Because of the coronavirus, officials at the Boston Marathon announced the 124-year-old race will go on, but in September.
Boston officials announced on March 13 during a press conference that the 2020 Boston Marathon will be postponed until September 14, rescheduled from April 20 amid concerns about COVID-19 (“coronavirus”). On Wednesday, the Boston Athletic Association released details about how they’ll cope with 2020 race registrations for runners who opt not to participate in September.
Runners entered in the 2020 race can either compete in the event on September 14 or receive a refund. Those who decide to have their registration fees refunded must request it by May 29. The 2020 Boston Marathon will also serve as a qualifier for 2021—registration for the 2021 Boston Marathon will take place sometime after September 14, officials said.
“Our primary focus remains on the health and well-being of participants, staff, volunteers, spectators, supporters, and everyone in our greater community,” said Tom Grilk, Chief Executive Officer of the B.A.A., in a written statement. “We’d like our entrants to join us in September.
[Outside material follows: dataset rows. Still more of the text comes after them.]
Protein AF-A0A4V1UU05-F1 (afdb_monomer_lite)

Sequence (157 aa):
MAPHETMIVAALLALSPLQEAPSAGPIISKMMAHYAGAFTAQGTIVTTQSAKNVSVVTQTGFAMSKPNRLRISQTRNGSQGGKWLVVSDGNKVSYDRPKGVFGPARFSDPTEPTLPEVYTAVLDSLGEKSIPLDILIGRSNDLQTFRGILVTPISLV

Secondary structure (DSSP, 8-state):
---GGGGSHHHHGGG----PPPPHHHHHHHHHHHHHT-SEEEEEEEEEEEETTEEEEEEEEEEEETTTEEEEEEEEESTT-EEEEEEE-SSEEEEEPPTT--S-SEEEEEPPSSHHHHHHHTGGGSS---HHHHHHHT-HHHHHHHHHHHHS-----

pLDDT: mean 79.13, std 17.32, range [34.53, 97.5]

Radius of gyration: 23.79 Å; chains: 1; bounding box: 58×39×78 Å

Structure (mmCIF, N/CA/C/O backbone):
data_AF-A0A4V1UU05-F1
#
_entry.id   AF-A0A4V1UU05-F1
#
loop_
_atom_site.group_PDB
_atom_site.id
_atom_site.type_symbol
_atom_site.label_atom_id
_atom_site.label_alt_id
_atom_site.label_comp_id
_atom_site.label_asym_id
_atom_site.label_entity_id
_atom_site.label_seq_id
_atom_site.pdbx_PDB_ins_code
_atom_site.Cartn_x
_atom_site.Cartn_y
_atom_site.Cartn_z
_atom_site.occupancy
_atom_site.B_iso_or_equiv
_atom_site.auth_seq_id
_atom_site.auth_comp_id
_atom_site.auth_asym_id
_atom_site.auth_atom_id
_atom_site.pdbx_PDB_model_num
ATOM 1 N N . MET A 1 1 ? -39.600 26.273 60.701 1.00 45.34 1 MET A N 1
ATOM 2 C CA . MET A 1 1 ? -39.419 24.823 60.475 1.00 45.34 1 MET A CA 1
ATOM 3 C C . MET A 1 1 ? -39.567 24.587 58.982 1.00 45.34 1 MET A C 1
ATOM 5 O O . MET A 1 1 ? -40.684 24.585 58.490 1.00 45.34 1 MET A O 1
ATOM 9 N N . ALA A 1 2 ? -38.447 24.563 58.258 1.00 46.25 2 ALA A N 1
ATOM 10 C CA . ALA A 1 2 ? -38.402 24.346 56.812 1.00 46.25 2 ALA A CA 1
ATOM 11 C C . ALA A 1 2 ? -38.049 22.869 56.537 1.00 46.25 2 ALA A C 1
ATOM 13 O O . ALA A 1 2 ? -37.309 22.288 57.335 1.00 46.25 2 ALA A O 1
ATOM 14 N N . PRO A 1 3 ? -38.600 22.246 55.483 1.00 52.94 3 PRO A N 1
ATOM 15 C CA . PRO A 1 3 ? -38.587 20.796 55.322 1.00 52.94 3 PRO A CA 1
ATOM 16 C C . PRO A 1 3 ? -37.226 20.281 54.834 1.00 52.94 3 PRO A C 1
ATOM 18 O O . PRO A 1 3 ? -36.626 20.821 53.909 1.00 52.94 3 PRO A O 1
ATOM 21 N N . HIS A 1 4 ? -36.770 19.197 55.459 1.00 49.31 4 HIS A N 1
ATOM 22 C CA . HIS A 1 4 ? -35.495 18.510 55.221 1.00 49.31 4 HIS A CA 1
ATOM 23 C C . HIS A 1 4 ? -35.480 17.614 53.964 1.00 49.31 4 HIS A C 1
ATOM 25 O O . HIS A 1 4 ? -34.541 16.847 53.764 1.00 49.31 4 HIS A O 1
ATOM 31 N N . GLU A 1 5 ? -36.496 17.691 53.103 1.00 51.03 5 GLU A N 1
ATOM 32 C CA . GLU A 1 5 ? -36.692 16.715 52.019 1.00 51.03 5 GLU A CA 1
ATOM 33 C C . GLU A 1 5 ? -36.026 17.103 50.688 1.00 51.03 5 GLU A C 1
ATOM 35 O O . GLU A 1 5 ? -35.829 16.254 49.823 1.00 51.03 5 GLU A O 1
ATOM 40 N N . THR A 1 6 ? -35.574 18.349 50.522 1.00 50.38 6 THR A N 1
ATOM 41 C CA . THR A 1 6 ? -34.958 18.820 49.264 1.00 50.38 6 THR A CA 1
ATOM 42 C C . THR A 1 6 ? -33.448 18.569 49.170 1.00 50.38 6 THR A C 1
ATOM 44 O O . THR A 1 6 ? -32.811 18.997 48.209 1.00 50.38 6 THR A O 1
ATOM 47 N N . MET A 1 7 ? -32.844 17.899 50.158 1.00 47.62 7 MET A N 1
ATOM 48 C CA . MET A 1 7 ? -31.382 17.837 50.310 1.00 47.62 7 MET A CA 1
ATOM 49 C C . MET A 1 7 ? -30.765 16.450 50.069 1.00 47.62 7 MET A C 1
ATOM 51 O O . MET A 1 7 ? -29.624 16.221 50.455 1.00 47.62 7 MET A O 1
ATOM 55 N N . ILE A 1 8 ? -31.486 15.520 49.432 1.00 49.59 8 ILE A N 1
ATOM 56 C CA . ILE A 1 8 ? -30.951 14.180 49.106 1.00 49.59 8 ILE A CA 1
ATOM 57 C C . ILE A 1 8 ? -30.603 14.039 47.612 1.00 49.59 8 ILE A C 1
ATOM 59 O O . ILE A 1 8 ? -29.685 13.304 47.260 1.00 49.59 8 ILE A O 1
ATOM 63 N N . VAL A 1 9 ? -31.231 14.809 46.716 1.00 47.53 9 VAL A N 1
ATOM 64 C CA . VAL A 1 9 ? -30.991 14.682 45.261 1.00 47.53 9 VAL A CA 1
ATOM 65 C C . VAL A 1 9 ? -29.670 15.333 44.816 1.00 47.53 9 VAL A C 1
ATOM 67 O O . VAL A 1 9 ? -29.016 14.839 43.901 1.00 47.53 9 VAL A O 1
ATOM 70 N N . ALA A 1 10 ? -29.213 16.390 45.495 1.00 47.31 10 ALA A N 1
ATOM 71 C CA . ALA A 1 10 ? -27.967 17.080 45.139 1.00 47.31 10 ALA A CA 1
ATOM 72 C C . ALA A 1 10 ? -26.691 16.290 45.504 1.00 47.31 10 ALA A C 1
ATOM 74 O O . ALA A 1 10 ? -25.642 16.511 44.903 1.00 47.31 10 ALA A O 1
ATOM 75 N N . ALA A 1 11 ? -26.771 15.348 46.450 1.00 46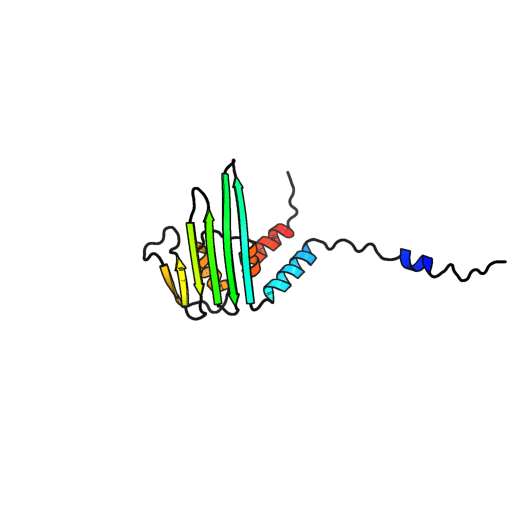.81 11 ALA A N 1
ATOM 76 C CA . ALA A 1 11 ? -25.614 14.574 46.907 1.00 46.81 11 ALA A CA 1
ATOM 77 C C . ALA A 1 11 ? -25.254 13.397 45.978 1.00 46.81 11 ALA A C 1
ATOM 79 O O . ALA A 1 11 ? -24.119 12.927 46.005 1.00 46.81 11 ALA 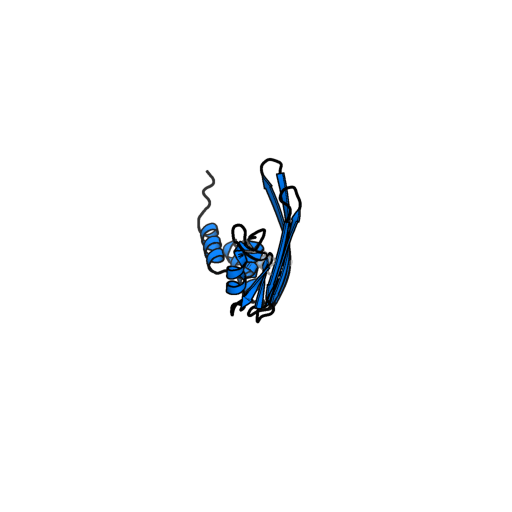A O 1
ATOM 80 N N . LEU A 1 12 ? -26.179 12.937 45.125 1.00 46.97 12 LEU A N 1
ATOM 81 C CA . LEU A 1 12 ? -25.935 11.792 44.238 1.00 46.97 12 LEU A CA 1
ATOM 82 C C . LEU A 1 12 ? -25.198 12.160 42.937 1.00 46.97 12 LEU A C 1
ATOM 84 O O . LEU A 1 12 ? -24.569 11.299 42.330 1.00 46.97 12 LEU A O 1
ATOM 88 N N . LEU A 1 13 ? -25.226 13.431 42.518 1.00 49.94 13 LEU A N 1
ATOM 89 C CA . LEU A 1 13 ? -24.534 13.897 41.303 1.00 49.94 13 LEU A CA 1
ATOM 90 C C . LEU A 1 13 ? -23.020 14.101 41.506 1.00 49.94 13 LEU A C 1
ATOM 92 O O . LEU A 1 13 ? -22.267 14.109 40.534 1.00 49.94 13 LEU A O 1
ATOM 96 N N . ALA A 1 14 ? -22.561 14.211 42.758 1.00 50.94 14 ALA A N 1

However, while we are in the midst of the evolving COVID-19 pandemic, we want to extend an offer of refund to our entrants so they may be able to plan accordingly.”
The state will declare September 14 a holiday, tentatively called “Marathon Day,” just like the spring Monday is Patriots’ Day in Massachusetts.
The London Marathon has also been rescheduled from April 26 to October 4, the organizers announced on Friday. Runners will be able to choose to use their entry on the rescheduled date, defer entry to 2021, or receive a refund of the registration fee.
“We know that there will be many, many questions from runners, charities and others and we ask you to please bear with us as we work through the detailed planning process to deliver the 2020 Virgin Money London Marathon on its new scheduled date,” said Hugh Brasher, London event director, in a written statement. “We will email all runners and charities today and then update them via email by the end of next week at the latest. We will also post regular updates on our website and social media channels.”
Boston and London are not the only races grappling with how to proceed during the pandemic. The Tokyo Marathon, which like the Boston Marathon is part of the World Marathon Majors (WMM), decided to hold an elite-only race on March 1—it usually draws a field of more than 35,000 runners. The Rome and Barcelona marathons are also among the races that will not go on this year—other international events, like the world half marathon championships in Poland, have been postponed until the fall.
U.S.A. Track & Field is also rescheduling the 2020 U.S. Olympic Trials, which were scheduled for June, following the postponement of the 2020 Olympics to 2021.
The NYC Half marathon with about 25,000 runners was canceled earlier in March. New York Road Runners officials said in a statement that resources to safely accommodate the large-scale event on the streets of Brooklyn and Manhattan became strained as more residents fell ill with the COVID-19 virus\.
“The NYRR team worked hard to adjust plans, implementing modifications and accommodations to alleviate crowding and facilitate social distancing,” the statement said. “Unfortunately, it has become clear that we will be unable to proceed in the manner that our runners have come to expect at NYRR events, where the safety and security of our runners, volunteers, staff, partners, and spectators are our main concern.”
Runners have the opportunity to receive a registration fee refund or defer their entry until next year.
The Boston Marathon is the oldest annual marathon in the world, which even continued in 1918, though it was modified as a military relay that year because of the country’s involvement in World War I, according to the Boston Globe.